[Dataset items]
■ ■ ■ ■ ■

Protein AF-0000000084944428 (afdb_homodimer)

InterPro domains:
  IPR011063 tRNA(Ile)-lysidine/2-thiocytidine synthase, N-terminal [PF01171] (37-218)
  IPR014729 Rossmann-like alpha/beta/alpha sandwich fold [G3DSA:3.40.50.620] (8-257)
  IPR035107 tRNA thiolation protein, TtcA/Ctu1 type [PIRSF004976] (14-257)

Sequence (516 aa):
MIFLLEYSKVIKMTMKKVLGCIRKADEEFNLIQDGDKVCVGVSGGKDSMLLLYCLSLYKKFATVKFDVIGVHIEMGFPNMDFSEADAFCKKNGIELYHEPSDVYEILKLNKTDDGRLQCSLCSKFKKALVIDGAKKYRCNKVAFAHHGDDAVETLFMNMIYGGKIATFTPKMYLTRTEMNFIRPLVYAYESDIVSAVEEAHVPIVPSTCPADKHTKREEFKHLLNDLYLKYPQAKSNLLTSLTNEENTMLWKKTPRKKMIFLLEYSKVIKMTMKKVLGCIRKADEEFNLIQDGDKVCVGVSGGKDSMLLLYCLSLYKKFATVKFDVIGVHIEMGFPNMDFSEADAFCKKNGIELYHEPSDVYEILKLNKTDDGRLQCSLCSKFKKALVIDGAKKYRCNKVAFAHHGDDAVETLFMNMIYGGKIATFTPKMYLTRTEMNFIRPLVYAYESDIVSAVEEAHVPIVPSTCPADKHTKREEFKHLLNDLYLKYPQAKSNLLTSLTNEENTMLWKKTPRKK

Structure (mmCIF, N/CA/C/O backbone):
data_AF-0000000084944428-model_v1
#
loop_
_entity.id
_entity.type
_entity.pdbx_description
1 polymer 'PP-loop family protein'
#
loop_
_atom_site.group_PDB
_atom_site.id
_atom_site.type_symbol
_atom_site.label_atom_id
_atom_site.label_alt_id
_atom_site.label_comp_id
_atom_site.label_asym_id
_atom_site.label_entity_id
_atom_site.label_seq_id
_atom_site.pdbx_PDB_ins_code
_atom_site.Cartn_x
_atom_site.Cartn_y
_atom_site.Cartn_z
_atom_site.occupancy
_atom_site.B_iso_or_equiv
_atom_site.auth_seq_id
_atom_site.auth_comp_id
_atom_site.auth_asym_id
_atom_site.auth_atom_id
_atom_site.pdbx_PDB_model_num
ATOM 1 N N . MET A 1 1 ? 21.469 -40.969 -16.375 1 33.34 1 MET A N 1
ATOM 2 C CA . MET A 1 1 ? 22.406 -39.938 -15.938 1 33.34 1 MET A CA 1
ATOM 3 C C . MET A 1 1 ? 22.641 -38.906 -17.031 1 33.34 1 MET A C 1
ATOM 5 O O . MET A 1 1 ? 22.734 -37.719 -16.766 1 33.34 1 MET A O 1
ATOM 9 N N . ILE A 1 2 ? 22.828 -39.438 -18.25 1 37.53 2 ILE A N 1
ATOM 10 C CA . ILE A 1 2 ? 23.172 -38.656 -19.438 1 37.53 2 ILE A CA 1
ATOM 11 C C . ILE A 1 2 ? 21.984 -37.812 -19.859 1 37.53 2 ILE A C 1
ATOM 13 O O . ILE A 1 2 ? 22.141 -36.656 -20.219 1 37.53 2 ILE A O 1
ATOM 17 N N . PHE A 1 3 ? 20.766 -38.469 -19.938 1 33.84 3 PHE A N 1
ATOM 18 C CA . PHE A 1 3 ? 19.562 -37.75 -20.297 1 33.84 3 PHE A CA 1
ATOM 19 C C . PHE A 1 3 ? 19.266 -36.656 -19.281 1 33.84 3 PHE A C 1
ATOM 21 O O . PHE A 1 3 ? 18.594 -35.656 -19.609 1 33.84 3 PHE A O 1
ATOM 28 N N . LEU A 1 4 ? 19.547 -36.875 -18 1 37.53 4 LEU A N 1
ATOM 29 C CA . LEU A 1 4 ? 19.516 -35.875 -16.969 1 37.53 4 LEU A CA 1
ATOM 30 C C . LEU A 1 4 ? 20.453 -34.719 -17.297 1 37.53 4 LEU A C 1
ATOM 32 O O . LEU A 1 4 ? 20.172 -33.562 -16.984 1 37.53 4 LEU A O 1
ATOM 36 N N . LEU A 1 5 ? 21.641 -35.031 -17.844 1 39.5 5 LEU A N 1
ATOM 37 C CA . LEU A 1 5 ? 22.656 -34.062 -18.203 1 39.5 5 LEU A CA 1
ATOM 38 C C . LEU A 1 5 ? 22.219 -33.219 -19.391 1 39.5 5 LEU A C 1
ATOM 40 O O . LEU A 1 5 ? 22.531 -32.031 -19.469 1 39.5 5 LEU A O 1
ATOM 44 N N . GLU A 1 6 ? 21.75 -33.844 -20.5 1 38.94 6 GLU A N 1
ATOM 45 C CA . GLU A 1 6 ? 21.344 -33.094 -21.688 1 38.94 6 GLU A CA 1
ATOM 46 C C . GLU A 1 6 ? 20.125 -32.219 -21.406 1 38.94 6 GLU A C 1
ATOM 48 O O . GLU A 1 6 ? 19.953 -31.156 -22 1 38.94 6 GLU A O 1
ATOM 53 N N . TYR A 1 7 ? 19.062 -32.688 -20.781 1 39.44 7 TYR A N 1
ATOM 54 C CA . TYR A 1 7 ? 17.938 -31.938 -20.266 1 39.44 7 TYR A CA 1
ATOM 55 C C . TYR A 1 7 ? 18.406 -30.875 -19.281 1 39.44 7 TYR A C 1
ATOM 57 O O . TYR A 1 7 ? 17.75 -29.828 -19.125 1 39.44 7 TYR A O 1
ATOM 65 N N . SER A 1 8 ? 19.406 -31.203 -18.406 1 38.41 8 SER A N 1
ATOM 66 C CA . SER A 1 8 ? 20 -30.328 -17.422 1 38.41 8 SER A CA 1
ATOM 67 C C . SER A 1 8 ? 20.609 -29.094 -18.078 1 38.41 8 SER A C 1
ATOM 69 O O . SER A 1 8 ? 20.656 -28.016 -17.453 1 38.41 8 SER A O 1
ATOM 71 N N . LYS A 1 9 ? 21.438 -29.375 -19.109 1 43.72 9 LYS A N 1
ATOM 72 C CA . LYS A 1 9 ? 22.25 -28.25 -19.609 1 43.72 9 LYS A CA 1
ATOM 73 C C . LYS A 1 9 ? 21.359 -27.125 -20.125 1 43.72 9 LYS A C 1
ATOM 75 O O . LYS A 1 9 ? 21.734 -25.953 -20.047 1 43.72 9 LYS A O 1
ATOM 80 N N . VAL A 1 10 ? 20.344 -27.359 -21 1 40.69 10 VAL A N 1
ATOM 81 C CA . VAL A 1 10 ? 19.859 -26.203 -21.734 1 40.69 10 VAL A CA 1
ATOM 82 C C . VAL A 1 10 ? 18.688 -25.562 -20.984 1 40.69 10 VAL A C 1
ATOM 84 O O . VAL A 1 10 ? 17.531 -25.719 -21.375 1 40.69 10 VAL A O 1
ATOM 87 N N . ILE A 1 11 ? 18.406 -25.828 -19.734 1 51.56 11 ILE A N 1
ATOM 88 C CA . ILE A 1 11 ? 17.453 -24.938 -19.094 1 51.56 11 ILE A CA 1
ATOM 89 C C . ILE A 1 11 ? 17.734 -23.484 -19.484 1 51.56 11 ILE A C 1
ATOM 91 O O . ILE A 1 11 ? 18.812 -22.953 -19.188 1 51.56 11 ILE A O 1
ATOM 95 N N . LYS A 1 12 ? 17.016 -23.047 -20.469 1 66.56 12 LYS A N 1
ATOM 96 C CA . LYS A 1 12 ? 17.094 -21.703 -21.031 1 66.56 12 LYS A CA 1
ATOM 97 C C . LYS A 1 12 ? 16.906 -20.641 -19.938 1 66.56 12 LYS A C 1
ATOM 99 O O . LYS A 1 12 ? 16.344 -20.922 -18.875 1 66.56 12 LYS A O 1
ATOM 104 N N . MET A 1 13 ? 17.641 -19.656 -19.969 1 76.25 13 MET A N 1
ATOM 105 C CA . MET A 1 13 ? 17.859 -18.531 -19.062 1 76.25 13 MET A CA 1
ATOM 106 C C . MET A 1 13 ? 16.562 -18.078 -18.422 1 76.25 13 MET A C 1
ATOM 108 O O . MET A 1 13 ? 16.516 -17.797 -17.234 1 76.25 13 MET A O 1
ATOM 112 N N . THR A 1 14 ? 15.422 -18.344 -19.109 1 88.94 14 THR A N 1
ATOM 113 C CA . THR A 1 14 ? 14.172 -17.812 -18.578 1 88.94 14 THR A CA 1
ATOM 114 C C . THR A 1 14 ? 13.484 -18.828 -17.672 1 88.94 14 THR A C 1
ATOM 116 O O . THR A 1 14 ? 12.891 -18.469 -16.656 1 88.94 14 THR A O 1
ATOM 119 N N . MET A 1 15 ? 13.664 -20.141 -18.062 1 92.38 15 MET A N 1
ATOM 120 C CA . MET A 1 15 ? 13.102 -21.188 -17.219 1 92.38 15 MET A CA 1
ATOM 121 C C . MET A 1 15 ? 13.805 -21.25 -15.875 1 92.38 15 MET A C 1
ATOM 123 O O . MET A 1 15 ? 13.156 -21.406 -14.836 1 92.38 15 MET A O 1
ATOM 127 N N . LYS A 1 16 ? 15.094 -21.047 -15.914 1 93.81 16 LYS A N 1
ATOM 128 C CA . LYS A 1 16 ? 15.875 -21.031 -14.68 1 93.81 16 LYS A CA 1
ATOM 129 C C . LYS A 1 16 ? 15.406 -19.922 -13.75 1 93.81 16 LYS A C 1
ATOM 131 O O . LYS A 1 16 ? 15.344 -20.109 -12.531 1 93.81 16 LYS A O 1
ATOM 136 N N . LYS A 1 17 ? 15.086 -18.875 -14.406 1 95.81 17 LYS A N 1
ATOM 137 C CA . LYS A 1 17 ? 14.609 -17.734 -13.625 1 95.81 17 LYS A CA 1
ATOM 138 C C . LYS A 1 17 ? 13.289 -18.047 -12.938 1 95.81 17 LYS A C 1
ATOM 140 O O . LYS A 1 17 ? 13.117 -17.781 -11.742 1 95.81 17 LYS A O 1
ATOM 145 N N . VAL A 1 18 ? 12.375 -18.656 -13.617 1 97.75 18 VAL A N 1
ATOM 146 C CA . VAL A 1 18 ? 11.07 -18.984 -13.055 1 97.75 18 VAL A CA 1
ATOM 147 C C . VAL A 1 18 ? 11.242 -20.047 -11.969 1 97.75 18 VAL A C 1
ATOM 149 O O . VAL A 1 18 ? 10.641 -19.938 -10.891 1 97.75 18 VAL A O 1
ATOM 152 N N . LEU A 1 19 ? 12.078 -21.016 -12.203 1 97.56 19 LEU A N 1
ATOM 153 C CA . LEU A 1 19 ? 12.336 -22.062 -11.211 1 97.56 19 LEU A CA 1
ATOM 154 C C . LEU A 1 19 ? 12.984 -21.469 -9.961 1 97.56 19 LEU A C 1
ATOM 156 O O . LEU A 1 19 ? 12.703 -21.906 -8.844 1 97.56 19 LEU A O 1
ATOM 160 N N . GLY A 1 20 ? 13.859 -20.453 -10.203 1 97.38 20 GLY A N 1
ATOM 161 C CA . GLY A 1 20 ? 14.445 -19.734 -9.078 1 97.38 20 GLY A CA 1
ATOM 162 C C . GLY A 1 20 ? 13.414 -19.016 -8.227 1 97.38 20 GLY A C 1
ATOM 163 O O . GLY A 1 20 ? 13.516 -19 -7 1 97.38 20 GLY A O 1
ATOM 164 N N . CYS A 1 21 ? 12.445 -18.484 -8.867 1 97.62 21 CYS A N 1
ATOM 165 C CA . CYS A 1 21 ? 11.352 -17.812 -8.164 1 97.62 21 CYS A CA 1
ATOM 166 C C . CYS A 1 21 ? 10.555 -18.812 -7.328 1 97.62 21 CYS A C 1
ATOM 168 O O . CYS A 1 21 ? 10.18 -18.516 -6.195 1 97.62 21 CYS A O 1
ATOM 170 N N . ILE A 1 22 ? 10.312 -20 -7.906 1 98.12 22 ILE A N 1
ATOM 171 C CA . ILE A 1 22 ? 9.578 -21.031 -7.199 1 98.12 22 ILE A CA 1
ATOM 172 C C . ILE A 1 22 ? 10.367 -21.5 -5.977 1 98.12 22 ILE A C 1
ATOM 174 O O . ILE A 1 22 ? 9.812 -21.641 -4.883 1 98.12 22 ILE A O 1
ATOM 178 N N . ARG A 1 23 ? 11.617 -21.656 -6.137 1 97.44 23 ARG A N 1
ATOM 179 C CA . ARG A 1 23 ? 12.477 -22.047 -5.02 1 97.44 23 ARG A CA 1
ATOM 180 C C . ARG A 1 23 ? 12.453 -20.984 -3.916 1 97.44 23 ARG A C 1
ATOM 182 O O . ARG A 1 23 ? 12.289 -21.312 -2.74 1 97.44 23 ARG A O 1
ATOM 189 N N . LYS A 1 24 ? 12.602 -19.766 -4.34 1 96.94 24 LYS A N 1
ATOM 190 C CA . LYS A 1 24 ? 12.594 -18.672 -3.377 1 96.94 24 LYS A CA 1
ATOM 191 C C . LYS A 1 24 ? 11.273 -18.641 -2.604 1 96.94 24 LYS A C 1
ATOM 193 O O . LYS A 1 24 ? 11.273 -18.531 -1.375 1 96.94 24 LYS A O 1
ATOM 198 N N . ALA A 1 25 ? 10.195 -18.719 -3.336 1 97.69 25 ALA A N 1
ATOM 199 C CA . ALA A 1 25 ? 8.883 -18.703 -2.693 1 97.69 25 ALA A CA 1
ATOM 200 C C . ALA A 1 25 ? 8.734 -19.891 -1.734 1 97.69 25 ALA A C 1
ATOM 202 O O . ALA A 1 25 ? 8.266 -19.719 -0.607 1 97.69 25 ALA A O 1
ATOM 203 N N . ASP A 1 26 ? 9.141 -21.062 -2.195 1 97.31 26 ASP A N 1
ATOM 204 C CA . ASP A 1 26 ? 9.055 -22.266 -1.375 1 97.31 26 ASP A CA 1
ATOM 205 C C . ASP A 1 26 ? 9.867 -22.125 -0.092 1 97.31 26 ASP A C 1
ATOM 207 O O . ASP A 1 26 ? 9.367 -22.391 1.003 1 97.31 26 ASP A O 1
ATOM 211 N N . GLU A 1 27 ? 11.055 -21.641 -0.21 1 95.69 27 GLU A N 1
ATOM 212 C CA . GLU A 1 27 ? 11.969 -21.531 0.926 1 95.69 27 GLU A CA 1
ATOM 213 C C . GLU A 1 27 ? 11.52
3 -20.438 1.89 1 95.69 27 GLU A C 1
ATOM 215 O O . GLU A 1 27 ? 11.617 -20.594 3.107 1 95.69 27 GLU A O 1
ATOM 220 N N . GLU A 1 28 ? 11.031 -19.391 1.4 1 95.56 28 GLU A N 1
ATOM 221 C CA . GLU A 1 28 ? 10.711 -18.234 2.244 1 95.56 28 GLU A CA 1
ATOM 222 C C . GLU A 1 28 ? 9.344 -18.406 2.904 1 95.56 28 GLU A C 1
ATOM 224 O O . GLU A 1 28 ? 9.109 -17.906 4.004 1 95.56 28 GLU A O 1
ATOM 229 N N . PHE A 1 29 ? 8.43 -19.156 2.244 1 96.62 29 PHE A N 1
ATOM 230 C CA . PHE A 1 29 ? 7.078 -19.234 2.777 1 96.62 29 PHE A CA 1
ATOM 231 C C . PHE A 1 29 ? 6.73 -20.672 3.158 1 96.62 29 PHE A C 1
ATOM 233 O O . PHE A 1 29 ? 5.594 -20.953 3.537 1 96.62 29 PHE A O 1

■ ■ ■ ■ ■

| TASK GOAL |
Write the "ATOM 199 C CA" line and all later lines exactly. Stop at the end of the data.

| TASK RESPONSE |
ATOM 199 C CA . ALA A 1 25 ? 8.883 -18.703 -2.693 1 97.69 25 ALA A CA 1
ATOM 200 C C . ALA A 1 25 ? 8.734 -19.891 -1.734 1 97.69 25 ALA A C 1
ATOM 202 O O . ALA A 1 25 ? 8.266 -19.719 -0.607 1 97.69 25 ALA A O 1
ATOM 203 N N . ASP A 1 26 ? 9.141 -21.062 -2.195 1 97.31 26 ASP A N 1
ATOM 204 C CA . ASP A 1 26 ? 9.055 -22.266 -1.375 1 97.31 26 ASP A CA 1
ATOM 205 C C . ASP A 1 26 ? 9.867 -22.125 -0.092 1 97.31 26 ASP A C 1
ATOM 207 O O . ASP A 1 26 ? 9.367 -22.391 1.003 1 97.31 26 ASP A O 1
ATOM 211 N N . GLU A 1 27 ? 11.055 -21.641 -0.21 1 95.69 27 GLU A N 1
ATOM 212 C CA . GLU A 1 27 ? 11.969 -21.531 0.926 1 95.69 27 GLU A CA 1
ATOM 213 C C . GLU A 1 27 ? 11.52
3 -20.438 1.89 1 95.69 27 GLU A C 1
ATOM 215 O O . GLU A 1 27 ? 11.617 -20.594 3.107 1 95.69 27 GLU A O 1
ATOM 220 N N . GLU A 1 28 ? 11.031 -19.391 1.4 1 95.56 28 GLU A N 1
ATOM 221 C CA . GLU A 1 28 ? 10.711 -18.234 2.244 1 95.56 28 GLU A CA 1
ATOM 222 C C . GLU A 1 28 ? 9.344 -18.406 2.904 1 95.56 28 GLU A C 1
ATOM 224 O O . GLU A 1 28 ? 9.109 -17.906 4.004 1 95.56 28 GLU A O 1
ATOM 229 N N . PHE A 1 29 ? 8.43 -19.156 2.244 1 96.62 29 PHE A N 1
ATOM 230 C CA . PHE A 1 29 ? 7.078 -19.234 2.777 1 96.62 29 PHE A CA 1
ATOM 231 C C . PHE A 1 29 ? 6.73 -20.672 3.158 1 96.62 29 PHE A C 1
ATOM 233 O O . PHE A 1 29 ? 5.594 -20.953 3.537 1 96.62 29 PHE A O 1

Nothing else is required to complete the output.